Openers may be squashed by movie giants
LONDON — Homegrown openers in the U.K. face an uphill struggle to compete with the second frame of box office phenomenon “Borat: Cultural Learnings of America For Make Benefit Glorious Nation of Kazakhstan,” which, fuelled by exceptionally strong word of mouth, looks set to hold resolutely.
Brit exhibs are predicting a small soph sesh drop-off for “Borat.” Its boffo bow was hindered slightly by tradi-tional fireworks festivities celebrating Guy Fawkes Night, which took place throughout last weekend. Exhibs also predict a flurry of repeat viewers, even so early in its run, “as punters return to share the outrageous film with ‘Borat’ virgins or go again to catch the jokes they missed the first time or just brush up on their Borat impersonations.”
Anthony Minghella’s London-set drama “Breaking and Entering” opens on home turf in Blighty. The pic, which stars Jude Law and Juliette Binoche, was well-received at its Oct. 27 gala screening at the London Film Festival, and exhibs expect it to play well in the capital, especially in London’s West End.
But bookers feel the “challenging” Minghella pic, “which plays a bit tough to be an ideal Friday night movie,” may fail to find receptive auds outside London and the key cities. Reviews have been lukewarm. “Minghella’s ambitions are laudable, but ‘Breaking and Entering’ delivers less than it promises,” wrote David Gritten in the Daily Telegraph. BVI releases the pic in the U.K. on 229 this weekend. It bows in Ireland on Dec. 1.
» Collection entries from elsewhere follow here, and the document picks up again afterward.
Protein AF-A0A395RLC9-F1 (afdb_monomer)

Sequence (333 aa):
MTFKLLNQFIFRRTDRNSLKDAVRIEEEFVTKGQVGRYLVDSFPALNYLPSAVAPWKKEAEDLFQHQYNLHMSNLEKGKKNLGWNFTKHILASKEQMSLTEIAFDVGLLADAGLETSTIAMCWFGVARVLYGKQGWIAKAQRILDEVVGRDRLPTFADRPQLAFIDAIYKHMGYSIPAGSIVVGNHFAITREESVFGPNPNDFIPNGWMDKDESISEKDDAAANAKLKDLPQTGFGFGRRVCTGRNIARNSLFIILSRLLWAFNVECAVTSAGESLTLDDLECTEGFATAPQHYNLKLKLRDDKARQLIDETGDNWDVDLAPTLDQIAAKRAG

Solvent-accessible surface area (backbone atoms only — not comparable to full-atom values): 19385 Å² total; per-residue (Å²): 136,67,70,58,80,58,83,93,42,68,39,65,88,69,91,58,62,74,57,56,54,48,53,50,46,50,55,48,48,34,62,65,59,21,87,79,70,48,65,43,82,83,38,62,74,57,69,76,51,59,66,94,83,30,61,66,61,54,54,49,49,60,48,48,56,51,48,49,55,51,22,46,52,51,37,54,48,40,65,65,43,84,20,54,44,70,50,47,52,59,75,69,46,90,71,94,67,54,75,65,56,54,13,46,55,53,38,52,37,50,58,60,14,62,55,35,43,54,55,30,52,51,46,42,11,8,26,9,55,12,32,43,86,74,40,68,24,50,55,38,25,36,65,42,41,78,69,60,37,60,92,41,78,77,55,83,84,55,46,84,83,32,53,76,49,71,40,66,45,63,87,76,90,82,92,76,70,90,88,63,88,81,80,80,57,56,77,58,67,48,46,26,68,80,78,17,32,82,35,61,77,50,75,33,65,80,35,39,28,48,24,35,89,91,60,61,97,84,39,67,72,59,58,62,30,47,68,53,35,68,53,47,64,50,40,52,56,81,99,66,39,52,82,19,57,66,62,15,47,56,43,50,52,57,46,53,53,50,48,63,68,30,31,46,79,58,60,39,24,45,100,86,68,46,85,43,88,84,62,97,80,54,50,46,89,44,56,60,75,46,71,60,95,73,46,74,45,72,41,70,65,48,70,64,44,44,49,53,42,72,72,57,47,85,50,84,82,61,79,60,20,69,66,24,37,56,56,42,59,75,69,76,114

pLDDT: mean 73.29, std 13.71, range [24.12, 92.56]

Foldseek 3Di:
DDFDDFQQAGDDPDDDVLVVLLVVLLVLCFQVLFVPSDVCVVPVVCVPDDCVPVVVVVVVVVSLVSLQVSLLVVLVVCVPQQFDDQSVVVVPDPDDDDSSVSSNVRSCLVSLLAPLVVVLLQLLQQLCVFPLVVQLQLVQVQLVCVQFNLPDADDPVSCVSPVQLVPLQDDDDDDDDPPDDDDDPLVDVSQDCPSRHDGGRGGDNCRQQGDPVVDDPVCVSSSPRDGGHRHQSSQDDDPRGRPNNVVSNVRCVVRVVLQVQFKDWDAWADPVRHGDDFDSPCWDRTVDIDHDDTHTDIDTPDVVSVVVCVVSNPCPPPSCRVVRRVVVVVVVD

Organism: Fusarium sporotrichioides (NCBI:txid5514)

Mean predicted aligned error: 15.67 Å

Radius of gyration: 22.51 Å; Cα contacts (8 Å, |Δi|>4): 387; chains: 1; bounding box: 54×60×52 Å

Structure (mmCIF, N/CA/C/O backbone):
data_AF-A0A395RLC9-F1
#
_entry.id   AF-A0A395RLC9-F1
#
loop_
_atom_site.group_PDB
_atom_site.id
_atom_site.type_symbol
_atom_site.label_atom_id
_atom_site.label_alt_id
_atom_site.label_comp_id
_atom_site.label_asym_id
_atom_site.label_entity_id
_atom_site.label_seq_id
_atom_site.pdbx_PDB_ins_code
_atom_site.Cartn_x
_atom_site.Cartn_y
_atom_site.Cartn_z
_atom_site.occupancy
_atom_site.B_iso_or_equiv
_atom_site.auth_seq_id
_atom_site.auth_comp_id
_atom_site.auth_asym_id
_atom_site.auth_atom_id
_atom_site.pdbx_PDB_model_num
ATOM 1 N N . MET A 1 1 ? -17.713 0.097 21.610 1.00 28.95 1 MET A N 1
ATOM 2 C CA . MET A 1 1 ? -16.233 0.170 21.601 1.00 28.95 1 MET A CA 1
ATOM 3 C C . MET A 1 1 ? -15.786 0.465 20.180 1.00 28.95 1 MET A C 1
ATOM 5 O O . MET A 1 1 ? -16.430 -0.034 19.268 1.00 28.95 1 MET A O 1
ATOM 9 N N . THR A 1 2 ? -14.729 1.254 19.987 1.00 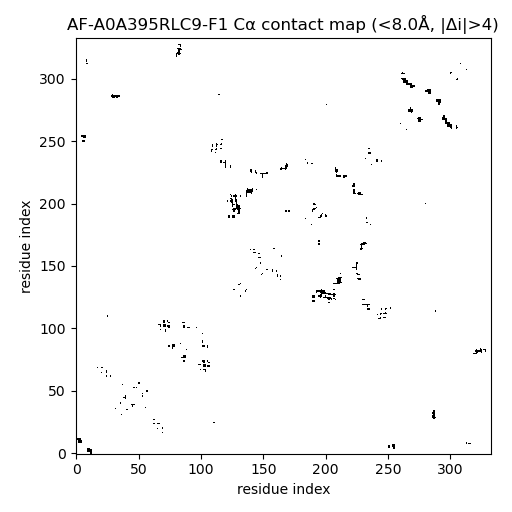24.12 2 THR A N 1
ATOM 10 C CA . THR A 1 2 ? -14.078 1.408 18.674 1.00 24.12 2 THR A CA 1
ATOM 11 C C . THR A 1 2 ? -12.968 0.369 18.569 1.00 24.12 2 THR A C 1
ATOM 13 O O . THR A 1 2 ? -12.145 0.295 19.481 1.00 24.12 2 THR A O 1
ATOM 16 N N . PHE A 1 3 ? -12.935 -0.396 17.479 1.00 31.88 3 PHE A N 1
ATOM 17 C CA . PHE A 1 3 ? -11.896 -1.386 17.202 1.00 31.88 3 PHE A CA 1
ATOM 18 C C . PHE A 1 3 ? -11.167 -1.007 15.906 1.00 31.88 3 PHE A C 1
ATOM 20 O O . PHE A 1 3 ? -11.823 -0.807 14.886 1.00 31.88 3 PHE A O 1
ATOM 27 N N . LYS A 1 4 ? -9.829 -0.949 15.920 1.00 34.59 4 LYS A N 1
ATOM 28 C CA . LYS A 1 4 ? -9.034 -1.210 14.704 1.00 34.59 4 LYS A CA 1
ATOM 29 C C . LYS A 1 4 ? -8.704 -2.708 14.701 1.00 34.59 4 LYS A C 1
ATOM 31 O O . LYS A 1 4 ? -8.406 -3.269 15.755 1.00 34.59 4 LYS A O 1
ATOM 36 N N . LEU A 1 5 ? -8.765 -3.342 13.533 1.00 36.22 5 LEU A N 1
ATOM 37 C CA . LEU A 1 5 ? -8.342 -4.728 13.314 1.00 36.22 5 LEU A CA 1
ATOM 38 C C . LEU A 1 5 ? -7.035 -4.715 12.525 1.00 36.22 5 LEU A C 1
ATOM 40 O O . LEU A 1 5 ? -7.004 -4.215 11.404 1.00 36.22 5 LEU A O 1
ATOM 44 N N . LEU A 1 6 ? -5.967 -5.270 13.096 1.00 35.81 6 LEU A N 1
ATOM 45 C CA . LEU A 1 6 ? -4.686 -5.421 12.407 1.00 35.81 6 LEU A CA 1
ATOM 46 C C . LEU A 1 6 ? -4.046 -6.735 12.868 1.00 35.81 6 LEU A C 1
ATOM 48 O O . LEU A 1 6 ? -3.826 -6.931 14.060 1.00 35.81 6 LEU A O 1
ATOM 52 N N . ASN A 1 7 ? -3.836 -7.653 11.918 1.00 36.88 7 ASN A N 1
ATOM 53 C CA . ASN A 1 7 ? -3.226 -8.980 12.079 1.00 36.88 7 ASN A CA 1
ATOM 54 C C . ASN A 1 7 ? -3.488 -9.673 13.431 1.00 36.88 7 ASN A C 1
ATOM 56 O O . ASN A 1 7 ? -2.614 -9.766 14.283 1.00 36.88 7 ASN A O 1
ATOM 60 N N . GLN A 1 8 ? -4.693 -10.237 13.561 1.00 34.53 8 GLN A N 1
ATOM 61 C CA . GLN A 1 8 ? -5.210 -11.006 14.709 1.00 34.53 8 GLN A CA 1
ATOM 62 C C . GLN A 1 8 ? -5.620 -10.217 15.962 1.00 34.53 8 GLN A C 1
ATOM 64 O O . GLN A 1 8 ? -6.416 -10.751 16.732 1.00 34.53 8 GLN A O 1
ATOM 69 N N . PHE A 1 9 ? -5.168 -8.977 16.151 1.00 38.47 9 PHE A N 1
ATOM 70 C CA . PHE A 1 9 ? -5.434 -8.232 17.384 1.00 38.47 9 PHE A CA 1
ATOM 71 C C . PHE A 1 9 ? -6.731 -7.412 17.330 1.00 38.47 9 PHE A C 1
ATOM 73 O O . PHE A 1 9 ? -6.957 -6.622 16.407 1.00 38.47 9 PHE A O 1
ATOM 80 N N . ILE A 1 10 ? -7.563 -7.566 18.365 1.00 38.28 10 ILE A N 1
ATOM 81 C CA . ILE A 1 10 ? -8.736 -6.724 18.630 1.00 38.28 10 ILE A CA 1
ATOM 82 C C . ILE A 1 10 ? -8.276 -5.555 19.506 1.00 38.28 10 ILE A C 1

Competing for a similar audience profile is James McAvoy-starrer “Starter for Ten,” which Icon saddle up on a cautious 84 prints. Exhibs envisage the romantic comedy about a working-class student (McAvoy) who falls for a middle-class girl should perform well in university towns.
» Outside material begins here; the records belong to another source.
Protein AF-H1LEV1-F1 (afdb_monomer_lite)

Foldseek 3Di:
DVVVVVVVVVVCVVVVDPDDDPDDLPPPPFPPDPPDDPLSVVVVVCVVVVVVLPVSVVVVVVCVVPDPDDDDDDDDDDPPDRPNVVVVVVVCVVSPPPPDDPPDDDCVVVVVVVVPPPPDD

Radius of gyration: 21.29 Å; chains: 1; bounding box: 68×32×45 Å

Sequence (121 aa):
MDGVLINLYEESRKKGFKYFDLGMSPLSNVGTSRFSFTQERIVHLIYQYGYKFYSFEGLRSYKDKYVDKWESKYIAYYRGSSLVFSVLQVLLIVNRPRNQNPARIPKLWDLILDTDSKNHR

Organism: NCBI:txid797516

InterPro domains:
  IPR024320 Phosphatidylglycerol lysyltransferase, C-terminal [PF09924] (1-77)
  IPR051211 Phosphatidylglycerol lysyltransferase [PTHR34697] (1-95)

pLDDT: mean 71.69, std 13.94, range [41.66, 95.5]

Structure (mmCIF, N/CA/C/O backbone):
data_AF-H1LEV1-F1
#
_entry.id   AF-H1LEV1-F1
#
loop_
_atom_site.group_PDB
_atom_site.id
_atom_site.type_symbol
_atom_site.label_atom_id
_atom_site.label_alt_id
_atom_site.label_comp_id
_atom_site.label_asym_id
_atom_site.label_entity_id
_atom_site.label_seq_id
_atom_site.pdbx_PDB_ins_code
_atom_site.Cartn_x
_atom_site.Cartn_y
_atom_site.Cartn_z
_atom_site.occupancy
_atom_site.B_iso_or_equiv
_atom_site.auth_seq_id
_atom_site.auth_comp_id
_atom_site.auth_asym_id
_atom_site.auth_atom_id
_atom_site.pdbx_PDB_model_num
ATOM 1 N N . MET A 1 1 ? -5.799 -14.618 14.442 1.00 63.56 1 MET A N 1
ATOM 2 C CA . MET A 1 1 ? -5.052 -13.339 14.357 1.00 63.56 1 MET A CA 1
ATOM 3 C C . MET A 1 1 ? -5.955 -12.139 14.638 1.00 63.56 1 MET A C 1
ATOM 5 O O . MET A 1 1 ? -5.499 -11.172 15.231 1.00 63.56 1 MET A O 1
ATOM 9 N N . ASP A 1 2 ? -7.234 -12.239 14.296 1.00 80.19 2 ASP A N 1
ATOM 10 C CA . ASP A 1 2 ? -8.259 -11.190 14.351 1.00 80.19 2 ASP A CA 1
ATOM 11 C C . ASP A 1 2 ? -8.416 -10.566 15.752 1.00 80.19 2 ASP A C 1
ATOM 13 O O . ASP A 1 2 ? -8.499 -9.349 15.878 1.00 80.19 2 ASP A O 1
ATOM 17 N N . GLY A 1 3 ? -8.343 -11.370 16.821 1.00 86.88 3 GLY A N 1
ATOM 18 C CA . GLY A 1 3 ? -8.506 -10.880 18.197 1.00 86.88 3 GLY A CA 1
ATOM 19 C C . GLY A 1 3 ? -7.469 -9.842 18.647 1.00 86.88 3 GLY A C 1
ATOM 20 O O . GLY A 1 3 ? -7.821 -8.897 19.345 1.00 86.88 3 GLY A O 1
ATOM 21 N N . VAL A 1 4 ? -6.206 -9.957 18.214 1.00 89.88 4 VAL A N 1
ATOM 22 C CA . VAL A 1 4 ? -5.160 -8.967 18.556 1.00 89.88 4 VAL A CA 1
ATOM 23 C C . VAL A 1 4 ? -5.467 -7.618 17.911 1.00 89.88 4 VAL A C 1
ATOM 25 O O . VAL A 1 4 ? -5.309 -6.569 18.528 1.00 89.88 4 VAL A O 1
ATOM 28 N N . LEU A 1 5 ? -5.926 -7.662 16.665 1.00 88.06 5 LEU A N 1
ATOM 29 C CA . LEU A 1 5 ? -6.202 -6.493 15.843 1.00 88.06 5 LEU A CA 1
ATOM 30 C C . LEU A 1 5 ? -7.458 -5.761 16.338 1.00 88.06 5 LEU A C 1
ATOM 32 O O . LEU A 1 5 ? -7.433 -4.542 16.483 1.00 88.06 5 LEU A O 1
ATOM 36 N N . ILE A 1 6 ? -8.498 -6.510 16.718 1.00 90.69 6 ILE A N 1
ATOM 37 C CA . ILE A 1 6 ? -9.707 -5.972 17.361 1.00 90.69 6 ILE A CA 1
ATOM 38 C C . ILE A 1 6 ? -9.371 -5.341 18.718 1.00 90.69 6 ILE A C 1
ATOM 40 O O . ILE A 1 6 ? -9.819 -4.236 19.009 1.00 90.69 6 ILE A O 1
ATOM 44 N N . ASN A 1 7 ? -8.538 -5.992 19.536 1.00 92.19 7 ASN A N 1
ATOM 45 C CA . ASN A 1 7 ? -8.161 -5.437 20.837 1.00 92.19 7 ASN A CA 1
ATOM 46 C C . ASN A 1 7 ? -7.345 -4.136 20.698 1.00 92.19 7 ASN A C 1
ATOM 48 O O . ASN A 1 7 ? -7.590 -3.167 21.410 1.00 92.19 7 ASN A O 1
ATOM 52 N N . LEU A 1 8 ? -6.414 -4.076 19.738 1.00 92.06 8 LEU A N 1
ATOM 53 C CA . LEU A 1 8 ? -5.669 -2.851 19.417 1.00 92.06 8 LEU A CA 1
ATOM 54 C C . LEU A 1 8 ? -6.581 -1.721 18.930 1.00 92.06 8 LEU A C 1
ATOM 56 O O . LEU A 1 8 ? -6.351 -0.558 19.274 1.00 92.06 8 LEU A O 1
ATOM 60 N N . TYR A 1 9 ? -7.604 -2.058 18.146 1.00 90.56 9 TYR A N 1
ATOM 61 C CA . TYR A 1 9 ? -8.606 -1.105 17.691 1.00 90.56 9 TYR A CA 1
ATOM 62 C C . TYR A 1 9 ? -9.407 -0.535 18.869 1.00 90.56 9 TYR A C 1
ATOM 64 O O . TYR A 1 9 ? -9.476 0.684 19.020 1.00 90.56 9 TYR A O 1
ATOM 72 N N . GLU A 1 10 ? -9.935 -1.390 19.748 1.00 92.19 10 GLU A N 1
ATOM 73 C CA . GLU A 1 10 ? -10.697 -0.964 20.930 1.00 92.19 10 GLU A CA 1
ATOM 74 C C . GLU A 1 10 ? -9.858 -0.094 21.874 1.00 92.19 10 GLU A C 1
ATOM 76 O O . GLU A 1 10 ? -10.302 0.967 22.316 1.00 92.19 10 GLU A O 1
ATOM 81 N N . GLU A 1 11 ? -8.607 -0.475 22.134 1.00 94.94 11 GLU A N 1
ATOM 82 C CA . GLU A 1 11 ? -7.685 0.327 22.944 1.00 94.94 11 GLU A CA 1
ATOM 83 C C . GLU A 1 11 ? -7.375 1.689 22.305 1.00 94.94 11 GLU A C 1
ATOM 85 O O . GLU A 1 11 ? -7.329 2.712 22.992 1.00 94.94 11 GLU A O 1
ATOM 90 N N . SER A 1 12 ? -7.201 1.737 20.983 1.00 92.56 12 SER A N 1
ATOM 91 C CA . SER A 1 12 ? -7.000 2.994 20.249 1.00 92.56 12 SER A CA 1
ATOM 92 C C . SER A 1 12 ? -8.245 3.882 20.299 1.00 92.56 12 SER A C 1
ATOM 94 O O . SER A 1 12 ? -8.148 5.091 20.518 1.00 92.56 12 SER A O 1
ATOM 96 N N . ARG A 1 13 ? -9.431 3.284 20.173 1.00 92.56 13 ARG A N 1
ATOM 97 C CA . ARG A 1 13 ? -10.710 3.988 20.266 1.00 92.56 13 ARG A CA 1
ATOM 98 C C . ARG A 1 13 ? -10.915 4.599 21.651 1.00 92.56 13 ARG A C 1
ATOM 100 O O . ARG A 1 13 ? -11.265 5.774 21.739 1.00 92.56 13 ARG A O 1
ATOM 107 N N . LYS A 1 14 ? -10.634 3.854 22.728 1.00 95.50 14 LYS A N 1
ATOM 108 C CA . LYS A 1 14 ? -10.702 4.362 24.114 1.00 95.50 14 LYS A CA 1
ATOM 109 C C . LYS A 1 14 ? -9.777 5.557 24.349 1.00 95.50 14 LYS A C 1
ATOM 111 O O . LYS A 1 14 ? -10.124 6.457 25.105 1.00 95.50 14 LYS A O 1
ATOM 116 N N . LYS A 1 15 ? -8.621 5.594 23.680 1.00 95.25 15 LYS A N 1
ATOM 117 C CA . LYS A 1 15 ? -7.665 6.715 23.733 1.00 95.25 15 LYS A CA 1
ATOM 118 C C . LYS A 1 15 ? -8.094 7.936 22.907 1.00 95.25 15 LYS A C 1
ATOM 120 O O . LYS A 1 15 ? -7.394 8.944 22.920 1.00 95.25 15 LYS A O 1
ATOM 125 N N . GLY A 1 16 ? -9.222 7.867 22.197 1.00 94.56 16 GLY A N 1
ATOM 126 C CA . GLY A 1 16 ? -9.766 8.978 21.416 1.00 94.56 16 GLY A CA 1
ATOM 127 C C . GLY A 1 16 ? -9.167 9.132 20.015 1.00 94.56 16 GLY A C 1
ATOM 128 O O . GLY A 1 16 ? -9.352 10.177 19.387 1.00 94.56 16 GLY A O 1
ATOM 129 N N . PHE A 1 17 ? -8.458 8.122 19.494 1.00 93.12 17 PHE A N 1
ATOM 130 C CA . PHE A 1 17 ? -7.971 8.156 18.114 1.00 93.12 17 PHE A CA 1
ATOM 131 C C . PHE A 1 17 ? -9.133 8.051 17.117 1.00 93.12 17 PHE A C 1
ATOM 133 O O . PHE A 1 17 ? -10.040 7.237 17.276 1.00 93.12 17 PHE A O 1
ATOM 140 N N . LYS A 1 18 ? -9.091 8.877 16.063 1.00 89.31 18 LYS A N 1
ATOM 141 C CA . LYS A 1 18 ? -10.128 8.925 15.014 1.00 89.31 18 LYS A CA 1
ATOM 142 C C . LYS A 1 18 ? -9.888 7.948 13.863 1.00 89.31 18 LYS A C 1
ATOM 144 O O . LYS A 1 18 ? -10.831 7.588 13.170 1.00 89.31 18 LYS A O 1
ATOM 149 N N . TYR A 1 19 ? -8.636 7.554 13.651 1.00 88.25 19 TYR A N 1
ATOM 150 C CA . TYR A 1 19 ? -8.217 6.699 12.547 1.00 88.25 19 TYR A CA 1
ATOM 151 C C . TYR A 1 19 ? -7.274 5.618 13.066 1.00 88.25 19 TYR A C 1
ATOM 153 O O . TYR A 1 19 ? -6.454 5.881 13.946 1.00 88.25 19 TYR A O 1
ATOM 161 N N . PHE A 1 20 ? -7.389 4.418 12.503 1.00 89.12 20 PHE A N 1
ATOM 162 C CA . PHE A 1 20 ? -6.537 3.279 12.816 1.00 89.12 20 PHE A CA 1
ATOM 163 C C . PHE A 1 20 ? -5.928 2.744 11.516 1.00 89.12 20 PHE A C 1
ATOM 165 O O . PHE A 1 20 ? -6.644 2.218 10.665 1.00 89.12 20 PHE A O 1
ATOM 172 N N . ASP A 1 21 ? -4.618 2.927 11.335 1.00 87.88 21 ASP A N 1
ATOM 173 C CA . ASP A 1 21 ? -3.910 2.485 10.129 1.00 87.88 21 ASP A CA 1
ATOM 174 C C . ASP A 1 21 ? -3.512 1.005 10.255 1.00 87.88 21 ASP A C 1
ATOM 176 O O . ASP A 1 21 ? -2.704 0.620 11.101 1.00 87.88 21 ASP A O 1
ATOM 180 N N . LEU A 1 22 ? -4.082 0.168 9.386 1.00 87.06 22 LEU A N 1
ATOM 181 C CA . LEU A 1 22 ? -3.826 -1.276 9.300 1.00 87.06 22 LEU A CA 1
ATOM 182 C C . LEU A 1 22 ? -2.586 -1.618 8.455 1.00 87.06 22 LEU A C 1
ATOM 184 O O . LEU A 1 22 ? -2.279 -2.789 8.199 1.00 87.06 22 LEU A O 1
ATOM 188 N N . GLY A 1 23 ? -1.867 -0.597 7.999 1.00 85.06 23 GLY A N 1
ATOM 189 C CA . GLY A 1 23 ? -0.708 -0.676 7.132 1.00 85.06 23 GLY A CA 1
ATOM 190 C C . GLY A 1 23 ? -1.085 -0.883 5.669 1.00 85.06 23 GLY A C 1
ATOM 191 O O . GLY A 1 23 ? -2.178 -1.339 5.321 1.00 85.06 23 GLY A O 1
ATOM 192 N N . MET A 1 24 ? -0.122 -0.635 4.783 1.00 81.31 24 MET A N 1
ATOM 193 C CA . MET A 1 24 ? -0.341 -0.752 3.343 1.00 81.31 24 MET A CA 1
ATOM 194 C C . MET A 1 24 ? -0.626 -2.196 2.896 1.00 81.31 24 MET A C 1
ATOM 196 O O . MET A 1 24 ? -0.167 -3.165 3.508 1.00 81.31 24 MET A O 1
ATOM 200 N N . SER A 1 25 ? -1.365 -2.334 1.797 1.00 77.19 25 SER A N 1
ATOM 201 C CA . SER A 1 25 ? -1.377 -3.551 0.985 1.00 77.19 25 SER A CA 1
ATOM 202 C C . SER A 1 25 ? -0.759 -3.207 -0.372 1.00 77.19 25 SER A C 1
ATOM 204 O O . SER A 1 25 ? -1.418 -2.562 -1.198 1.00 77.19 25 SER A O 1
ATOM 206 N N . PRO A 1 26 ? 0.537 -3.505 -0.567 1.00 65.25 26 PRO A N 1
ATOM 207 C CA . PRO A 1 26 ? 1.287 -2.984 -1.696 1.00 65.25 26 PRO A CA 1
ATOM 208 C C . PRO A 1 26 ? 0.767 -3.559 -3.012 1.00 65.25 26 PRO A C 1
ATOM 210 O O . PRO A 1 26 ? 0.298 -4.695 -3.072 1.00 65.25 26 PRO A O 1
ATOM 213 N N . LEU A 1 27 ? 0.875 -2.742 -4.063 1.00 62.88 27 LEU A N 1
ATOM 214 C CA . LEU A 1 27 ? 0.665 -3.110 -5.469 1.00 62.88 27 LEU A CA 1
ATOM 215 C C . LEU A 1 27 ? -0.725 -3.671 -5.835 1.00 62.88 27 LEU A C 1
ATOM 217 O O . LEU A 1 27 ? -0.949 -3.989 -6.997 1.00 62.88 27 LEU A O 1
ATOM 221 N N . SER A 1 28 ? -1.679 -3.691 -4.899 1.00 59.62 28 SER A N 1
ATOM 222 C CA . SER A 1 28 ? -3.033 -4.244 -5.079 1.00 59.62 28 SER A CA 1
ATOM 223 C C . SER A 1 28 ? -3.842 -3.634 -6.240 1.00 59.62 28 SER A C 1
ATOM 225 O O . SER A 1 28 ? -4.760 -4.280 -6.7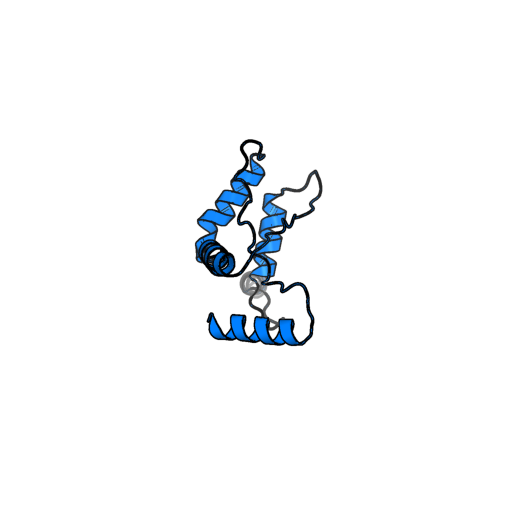29 1.00 59.62 28 SER A O 1
ATOM 227 N N . ASN A 1 29 ? -3.467 -2.444 -6.728 1.00 60.75 29 ASN A N 1
ATOM 228 C CA . ASN A 1 29 ? -4.115 -1.763 -7.859 1.00 60.75 29 ASN A CA 1
ATOM 229 C C . ASN A 1 29 ? -3.169 -1.431 -9.032 1.00 60.75 29 ASN A C 1
ATOM 231 O O . ASN A 1 29 ? -3.560 -0.700 -9.941 1.00 60.75 29 ASN A O 1
ATOM 235 N N . VAL A 1 30 ? -1.913 -1.891 -9.034 1.00 58.72 30 VAL A N 1
ATOM 236 C CA . VAL A 1 30 ? -0.967 -1.498 -10.096 1.00 58.72 30 VAL A CA 1
ATOM 237 C C . VAL A 1 30 ? -1.252 -2.280 -11.377 1.00 58.72 30 VAL A C 1
ATOM 239 O O . VAL A 1 30 ? -1.295 -3.503 -11.345 1.00 58.72 30 VAL A O 1
ATOM 242 N N . GLY A 1 31 ? -1.426 -1.577 -12.503 1.00 52.84 31 GLY A N 1
ATOM 243 C CA . GLY A 1 31 ? -1.583 -2.164 -13.842 1.00 52.84 31 GLY A CA 1
ATOM 244 C C . GLY A 1 31 ? -2.988 -2.653 -14.219 1.00 52.84 31 GLY A C 1
ATOM 245 O O . GLY A 1 31 ? -3.145 -3.257 -15.277 1.00 52.84 31 GLY A O 1
ATOM 246 N N . THR A 1 32 ? -4.013 -2.379 -13.402 1.00 54.50 32 THR A N 1
ATOM 247 C CA . TH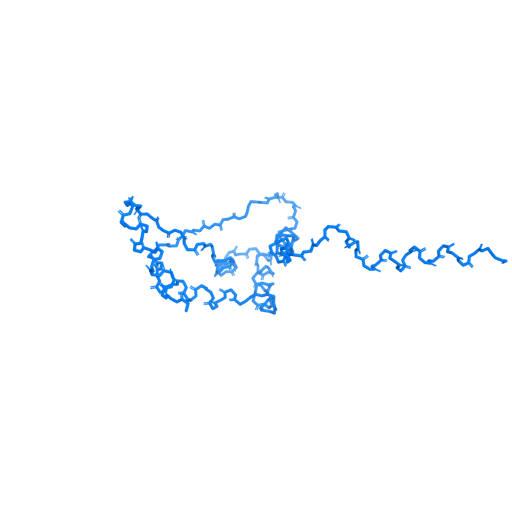R A 1 32 ? -5.422 -2.712 -13.708 1.00 54.50 32 THR A CA 1
ATOM 248 C C . THR A 1 32 ? -6.103 -1.694 -14.633 1.00 54.50 32 THR A C 1
ATOM 250 O O . THR A 1 32 ? -7.210 -1.933 -15.114 1.00 54.50 32 THR A O 1
ATOM 253 N N . SER A 1 33 ? -5.451 -0.561 -14.918 1.00 51.34 33 SER A N 1
ATOM 254 C CA . SER A 1 33 ? -5.986 0.480 -15.796 1.00 51.34 33 SER A CA 1
ATOM 255 C C . SER A 1 33 ? -5.666 0.213 -17.268 1.00 51.34 33 SER A C 1
ATOM 257 O O . SER A 1 33 ? -4.540 -0.111 -17.642 1.00 51.34 33 SER A O 1
ATOM 259 N N . ARG A 1 34 ? -6.654 0.430 -18.144 1.00 48.19 34 ARG A N 1
ATOM 260 C CA . ARG A 1 34 ? -6.523 0.285 -19.608 1.00 48.19 34 ARG A CA 1
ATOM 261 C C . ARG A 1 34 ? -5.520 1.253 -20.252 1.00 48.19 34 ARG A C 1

Reviews have been very strong. “This is expertly crafted entertainment that follows all the beats of a traditional romantic comedy, but it’s done with such sincerity that it’s difficult to begrudge the odd descent into cliche,” said Chris Tilly in TimeOut.
Icon execs are hoping word of mouth will prove as favorable as the reviews and plan a significant second frame expansion.
Encouraged by strong early re-views, U.K. bizzers are waiting expectantly for the Nov. 16 debut of “Casino Royale,” which world premieres Nov. 14 in London. Some bookers predict this weekend’s openers will struggle as auds save their cinema coin for the new James Bond pic.
German bookers have modest expectations for local pic “The Last Train,” about a group of Berlin Jews traveling to Auschwitz, which is distributed by Concorde. But Teuton exhibs are not complaining about the box office clout of homegrown product after the recent boffo success of “Perfume: Story of a Murderer” and “Ger-many: A Summer’s Fairytale.”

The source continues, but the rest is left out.